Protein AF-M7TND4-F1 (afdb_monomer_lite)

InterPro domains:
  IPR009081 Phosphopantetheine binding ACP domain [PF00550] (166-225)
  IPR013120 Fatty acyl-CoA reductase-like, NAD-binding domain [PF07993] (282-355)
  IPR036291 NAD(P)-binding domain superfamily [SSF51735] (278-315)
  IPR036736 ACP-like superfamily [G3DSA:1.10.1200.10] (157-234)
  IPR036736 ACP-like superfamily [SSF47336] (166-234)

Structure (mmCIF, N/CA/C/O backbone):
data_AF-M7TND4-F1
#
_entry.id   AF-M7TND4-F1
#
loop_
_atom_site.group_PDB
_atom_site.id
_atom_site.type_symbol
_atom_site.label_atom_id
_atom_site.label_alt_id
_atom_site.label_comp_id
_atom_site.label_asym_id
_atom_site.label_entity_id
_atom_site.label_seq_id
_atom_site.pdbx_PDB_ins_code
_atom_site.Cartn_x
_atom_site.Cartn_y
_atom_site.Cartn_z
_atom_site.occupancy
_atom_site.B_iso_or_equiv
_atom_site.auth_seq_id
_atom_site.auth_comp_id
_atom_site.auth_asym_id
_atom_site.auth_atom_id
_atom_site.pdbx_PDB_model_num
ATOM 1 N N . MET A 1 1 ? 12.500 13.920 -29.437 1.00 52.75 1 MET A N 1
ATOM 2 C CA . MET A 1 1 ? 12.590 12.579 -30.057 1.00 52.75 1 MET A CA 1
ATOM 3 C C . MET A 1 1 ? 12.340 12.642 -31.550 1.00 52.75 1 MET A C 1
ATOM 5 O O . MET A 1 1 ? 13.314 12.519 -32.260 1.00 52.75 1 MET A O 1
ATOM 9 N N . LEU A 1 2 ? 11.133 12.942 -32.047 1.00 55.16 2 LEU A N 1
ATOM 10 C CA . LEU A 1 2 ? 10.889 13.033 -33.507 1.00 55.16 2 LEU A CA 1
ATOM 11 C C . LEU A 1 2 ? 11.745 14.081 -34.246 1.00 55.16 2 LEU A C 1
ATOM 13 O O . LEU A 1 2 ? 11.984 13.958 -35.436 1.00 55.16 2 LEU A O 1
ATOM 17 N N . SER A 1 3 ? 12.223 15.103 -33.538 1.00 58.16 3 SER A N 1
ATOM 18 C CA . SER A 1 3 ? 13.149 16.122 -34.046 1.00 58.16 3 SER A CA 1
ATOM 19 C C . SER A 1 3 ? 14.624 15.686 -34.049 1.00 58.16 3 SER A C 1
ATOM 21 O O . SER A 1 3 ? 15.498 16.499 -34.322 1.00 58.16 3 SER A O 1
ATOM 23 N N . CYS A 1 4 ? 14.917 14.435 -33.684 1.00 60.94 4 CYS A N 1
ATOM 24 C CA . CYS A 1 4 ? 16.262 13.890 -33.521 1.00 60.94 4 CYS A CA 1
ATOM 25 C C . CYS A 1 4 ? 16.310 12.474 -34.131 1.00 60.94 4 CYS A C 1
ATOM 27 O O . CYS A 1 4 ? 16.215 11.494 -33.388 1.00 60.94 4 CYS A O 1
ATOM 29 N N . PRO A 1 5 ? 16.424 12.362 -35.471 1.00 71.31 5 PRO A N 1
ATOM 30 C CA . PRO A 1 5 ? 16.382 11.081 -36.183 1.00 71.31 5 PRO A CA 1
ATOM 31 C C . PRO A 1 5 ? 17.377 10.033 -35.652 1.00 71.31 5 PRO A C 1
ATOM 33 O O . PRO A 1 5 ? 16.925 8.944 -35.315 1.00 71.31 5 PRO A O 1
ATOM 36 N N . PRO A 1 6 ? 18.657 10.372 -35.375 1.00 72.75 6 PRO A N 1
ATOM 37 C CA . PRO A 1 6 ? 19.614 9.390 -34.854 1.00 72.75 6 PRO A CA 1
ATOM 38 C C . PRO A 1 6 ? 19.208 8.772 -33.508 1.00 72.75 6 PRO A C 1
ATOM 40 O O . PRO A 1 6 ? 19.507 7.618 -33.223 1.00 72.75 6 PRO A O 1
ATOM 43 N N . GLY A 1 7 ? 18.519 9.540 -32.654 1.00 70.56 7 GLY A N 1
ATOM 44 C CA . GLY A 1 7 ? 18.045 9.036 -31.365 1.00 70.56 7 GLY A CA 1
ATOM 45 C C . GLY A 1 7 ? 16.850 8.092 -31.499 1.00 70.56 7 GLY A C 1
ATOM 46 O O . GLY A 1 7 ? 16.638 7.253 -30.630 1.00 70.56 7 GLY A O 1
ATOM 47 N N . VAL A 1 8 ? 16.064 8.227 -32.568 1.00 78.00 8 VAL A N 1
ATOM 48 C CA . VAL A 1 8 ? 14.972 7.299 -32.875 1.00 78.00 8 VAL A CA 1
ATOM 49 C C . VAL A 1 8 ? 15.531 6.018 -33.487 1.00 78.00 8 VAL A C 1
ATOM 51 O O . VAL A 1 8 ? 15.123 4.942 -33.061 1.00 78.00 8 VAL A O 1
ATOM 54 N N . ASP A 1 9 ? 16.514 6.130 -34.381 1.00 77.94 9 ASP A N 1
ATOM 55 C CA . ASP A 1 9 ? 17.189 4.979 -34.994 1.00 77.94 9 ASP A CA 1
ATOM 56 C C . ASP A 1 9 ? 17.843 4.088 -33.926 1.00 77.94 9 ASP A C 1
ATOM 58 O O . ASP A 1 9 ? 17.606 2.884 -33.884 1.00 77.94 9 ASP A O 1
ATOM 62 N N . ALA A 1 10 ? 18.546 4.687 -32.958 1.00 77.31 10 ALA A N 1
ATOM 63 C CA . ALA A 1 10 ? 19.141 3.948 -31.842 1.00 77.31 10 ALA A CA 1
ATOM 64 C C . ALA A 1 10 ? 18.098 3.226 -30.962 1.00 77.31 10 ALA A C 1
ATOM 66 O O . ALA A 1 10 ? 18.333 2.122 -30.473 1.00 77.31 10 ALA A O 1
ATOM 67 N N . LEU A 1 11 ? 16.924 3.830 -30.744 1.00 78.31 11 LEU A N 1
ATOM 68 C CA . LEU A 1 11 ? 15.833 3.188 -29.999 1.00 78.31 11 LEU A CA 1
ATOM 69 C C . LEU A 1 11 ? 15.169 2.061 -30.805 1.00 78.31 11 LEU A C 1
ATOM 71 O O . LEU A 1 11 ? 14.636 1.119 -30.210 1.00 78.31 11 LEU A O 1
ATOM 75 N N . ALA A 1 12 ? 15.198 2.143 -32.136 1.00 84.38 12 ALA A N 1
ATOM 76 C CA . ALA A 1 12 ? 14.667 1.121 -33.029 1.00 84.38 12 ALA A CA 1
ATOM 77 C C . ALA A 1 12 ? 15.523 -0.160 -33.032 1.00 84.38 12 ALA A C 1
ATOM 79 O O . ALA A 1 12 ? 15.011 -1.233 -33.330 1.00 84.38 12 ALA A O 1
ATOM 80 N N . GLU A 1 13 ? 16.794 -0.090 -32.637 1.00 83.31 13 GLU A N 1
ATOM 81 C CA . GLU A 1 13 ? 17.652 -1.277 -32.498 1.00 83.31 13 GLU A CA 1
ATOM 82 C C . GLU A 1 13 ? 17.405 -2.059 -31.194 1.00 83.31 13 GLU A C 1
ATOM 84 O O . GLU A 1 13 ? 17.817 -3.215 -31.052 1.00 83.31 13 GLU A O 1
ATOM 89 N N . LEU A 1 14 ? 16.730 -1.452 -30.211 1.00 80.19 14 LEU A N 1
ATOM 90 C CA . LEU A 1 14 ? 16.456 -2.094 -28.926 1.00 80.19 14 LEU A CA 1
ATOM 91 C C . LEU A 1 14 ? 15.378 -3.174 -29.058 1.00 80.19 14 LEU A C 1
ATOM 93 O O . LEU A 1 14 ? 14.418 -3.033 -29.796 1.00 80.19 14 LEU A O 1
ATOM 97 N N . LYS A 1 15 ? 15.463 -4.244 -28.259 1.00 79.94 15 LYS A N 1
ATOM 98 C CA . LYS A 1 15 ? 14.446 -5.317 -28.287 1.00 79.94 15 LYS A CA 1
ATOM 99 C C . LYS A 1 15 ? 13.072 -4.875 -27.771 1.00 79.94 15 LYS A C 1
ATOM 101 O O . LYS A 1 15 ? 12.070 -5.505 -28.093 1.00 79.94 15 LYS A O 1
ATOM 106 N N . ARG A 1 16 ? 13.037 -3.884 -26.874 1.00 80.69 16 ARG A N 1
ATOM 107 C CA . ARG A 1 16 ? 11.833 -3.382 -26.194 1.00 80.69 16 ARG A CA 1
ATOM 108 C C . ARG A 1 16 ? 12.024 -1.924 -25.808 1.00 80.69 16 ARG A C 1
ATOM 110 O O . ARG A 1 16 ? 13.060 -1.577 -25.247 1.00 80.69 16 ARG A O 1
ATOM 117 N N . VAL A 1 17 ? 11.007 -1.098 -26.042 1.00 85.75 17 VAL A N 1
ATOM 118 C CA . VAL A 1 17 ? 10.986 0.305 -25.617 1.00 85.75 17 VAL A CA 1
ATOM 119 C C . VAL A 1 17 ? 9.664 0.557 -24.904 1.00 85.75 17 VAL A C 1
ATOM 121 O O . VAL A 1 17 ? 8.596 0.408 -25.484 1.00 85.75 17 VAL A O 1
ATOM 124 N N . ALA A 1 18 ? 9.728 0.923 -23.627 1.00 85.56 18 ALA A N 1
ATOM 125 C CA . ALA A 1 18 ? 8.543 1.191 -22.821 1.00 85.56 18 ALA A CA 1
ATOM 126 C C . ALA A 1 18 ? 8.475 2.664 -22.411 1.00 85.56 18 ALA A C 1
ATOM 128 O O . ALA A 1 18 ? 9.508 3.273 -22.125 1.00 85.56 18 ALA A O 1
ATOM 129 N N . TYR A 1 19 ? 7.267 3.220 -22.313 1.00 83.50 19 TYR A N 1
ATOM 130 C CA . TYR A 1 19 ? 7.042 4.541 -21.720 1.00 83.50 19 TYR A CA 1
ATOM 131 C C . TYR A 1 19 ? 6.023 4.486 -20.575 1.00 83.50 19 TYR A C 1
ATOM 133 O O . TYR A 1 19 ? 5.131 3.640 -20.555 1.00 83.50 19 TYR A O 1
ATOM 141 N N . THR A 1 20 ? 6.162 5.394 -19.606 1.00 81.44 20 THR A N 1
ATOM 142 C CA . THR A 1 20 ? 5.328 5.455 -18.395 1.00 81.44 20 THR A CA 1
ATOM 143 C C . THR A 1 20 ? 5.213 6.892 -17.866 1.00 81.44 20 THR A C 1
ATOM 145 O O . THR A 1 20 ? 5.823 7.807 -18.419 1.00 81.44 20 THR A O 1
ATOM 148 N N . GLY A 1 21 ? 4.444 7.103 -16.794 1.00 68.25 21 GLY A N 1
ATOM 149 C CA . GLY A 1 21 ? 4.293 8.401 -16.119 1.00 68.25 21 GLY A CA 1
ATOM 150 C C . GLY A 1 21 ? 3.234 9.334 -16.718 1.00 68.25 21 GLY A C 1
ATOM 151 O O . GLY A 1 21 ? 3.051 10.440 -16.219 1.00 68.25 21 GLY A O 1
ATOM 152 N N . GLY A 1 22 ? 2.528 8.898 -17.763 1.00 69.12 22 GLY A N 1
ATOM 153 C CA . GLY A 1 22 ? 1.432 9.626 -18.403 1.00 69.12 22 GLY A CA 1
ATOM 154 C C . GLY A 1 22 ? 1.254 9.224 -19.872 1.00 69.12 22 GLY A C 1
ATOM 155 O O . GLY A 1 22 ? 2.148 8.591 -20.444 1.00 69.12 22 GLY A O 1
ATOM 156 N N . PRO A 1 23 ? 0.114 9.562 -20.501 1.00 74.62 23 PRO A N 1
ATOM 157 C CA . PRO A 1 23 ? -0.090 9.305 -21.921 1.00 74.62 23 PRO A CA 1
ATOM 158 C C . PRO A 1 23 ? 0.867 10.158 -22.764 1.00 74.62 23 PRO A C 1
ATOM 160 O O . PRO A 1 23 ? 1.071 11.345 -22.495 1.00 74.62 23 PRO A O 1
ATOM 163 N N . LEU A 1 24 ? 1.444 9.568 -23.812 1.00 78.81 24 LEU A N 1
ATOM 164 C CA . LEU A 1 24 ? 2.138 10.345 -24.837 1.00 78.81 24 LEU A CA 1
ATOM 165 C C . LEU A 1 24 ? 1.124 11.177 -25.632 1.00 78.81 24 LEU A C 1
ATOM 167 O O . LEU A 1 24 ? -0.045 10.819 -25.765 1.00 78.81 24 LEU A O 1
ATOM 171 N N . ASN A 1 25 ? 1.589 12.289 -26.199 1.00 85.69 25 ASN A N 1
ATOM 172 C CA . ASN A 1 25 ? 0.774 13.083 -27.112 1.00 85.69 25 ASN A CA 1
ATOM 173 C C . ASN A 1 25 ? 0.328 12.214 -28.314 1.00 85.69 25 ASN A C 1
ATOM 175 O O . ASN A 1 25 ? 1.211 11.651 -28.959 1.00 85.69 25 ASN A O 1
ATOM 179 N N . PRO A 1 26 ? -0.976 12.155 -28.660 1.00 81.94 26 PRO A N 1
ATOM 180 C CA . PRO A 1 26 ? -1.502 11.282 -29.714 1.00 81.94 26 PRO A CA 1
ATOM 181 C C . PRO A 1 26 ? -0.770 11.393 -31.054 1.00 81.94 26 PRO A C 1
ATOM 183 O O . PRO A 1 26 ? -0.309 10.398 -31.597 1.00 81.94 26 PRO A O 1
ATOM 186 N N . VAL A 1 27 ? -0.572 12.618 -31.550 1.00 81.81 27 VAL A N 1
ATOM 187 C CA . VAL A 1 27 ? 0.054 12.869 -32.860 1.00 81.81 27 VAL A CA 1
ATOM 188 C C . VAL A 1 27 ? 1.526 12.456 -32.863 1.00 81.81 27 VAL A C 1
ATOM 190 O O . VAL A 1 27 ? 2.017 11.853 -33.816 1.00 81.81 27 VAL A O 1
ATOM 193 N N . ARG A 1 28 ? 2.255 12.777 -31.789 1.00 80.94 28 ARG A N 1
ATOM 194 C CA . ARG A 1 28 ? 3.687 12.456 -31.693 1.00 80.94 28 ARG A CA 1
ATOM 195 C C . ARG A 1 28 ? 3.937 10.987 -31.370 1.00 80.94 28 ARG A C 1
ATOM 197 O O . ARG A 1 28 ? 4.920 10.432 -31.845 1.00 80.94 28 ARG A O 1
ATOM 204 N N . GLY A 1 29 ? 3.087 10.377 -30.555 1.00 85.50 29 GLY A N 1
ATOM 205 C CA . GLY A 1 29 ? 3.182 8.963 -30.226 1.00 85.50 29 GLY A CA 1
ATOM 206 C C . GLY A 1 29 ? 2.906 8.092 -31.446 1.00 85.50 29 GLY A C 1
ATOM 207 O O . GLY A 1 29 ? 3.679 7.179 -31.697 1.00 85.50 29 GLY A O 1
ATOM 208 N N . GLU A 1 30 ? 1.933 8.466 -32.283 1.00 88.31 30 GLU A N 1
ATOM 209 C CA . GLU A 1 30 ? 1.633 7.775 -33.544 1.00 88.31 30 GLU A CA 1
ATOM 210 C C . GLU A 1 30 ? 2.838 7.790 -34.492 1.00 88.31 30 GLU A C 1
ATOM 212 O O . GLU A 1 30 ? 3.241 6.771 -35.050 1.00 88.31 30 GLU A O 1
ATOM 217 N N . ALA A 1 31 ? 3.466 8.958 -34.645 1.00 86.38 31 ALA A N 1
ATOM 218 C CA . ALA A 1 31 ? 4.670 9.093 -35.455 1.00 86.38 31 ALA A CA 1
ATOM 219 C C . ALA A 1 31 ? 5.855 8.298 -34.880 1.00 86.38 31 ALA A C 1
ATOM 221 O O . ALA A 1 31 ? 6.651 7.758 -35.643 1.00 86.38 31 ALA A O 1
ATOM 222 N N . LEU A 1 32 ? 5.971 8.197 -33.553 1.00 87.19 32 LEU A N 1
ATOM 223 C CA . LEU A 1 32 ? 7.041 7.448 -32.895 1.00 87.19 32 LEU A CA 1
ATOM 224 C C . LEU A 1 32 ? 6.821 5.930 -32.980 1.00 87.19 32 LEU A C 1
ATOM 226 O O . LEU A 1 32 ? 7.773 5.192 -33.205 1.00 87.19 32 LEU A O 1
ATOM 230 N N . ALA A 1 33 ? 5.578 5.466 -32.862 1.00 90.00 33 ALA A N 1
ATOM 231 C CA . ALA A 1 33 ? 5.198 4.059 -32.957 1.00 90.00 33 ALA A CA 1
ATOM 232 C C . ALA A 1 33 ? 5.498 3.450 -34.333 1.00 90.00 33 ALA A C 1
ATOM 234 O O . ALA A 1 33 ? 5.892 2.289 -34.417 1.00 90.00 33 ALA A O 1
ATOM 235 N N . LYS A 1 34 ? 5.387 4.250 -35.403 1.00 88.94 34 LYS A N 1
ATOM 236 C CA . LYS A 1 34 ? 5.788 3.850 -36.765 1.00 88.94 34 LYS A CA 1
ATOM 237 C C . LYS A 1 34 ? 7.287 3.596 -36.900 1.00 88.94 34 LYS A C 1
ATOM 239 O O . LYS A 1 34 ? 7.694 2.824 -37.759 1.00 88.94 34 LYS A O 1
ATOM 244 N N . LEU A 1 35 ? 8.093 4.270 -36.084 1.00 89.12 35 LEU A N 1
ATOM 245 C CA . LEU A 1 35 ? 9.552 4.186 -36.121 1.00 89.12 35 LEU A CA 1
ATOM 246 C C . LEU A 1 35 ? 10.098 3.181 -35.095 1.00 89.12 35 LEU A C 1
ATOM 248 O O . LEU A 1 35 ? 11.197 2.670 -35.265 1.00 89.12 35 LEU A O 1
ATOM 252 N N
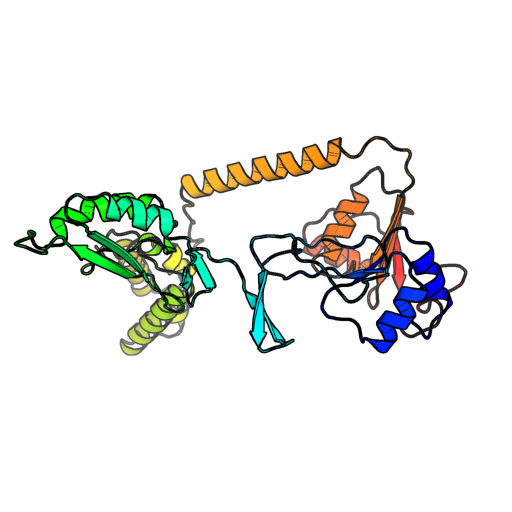 . LEU A 1 36 ? 9.329 2.882 -34.044 1.00 89.06 36 LEU A N 1
ATOM 253 C CA . LEU A 1 36 ? 9.701 1.984 -32.954 1.00 89.06 36 LEU A CA 1
ATOM 254 C C . LEU A 1 36 ? 8.715 0.805 -32.882 1.00 89.06 36 LEU A C 1
ATOM 256 O O . LEU A 1 36 ? 7.728 0.906 -32.152 1.00 89.06 36 LEU A O 1
ATOM 260 N N . PRO A 1 37 ? 8.960 -0.313 -33.593 1.00 83.88 37 PRO A N 1
ATOM 261 C CA . PRO A 1 37 ? 8.002 -1.421 -33.710 1.00 83.88 37 PRO A CA 1
ATOM 262 C C . PRO A 1 37 ? 7.718 -2.159 -32.390 1.00 83.88 37 PRO A C 1
ATOM 264 O O . PRO A 1 37 ? 6.736 -2.881 -32.277 1.00 83.88 37 PRO A O 1
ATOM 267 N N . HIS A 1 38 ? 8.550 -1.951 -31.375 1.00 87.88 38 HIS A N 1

[Work to complete]
Copy out only the lines of the records above from the one with "ATOM 124 N N" through the one with "ATOM 142 C CA", exactly as they stand, both included.

[Finished task]
ATOM 124 N N . ALA A 1 18 ? 9.728 0.923 -23.627 1.00 85.56 18 ALA A N 1
ATOM 125 C CA . ALA A 1 18 ? 8.543 1.191 -22.821 1.00 85.56 18 ALA A CA 1
ATOM 126 C C . ALA A 1 18 ? 8.475 2.664 -22.411 1.00 85.56 18 ALA A C 1
ATOM 128 O O . ALA A 1 18 ? 9.508 3.273 -22.125 1.00 85.56 18 ALA A O 1
ATOM 129 N N . TYR A 1 19 ? 7.267 3.220 -22.313 1.00 83.50 19 TYR A N 1
ATOM 130 C CA . TYR A 1 19 ? 7.042 4.541 -21.720 1.00 83.50 19 TYR A CA 1
ATOM 131 C C . TYR A 1 19 ? 6.023 4.486 -20.575 1.00 83.50 19 TYR A C 1
ATOM 133 O O . TYR A 1 19 ? 5.131 3.640 -20.555 1.00 83.50 19 TYR A O 1
ATOM 141 N N . THR A 1 20 ? 6.162 5.394 -19.606 1.00 81.44 20 THR A N 1
ATOM 142 C CA . THR A 1 20 ? 5.328 5.455 -18.395 1.00 81.44 20 THR A CA 1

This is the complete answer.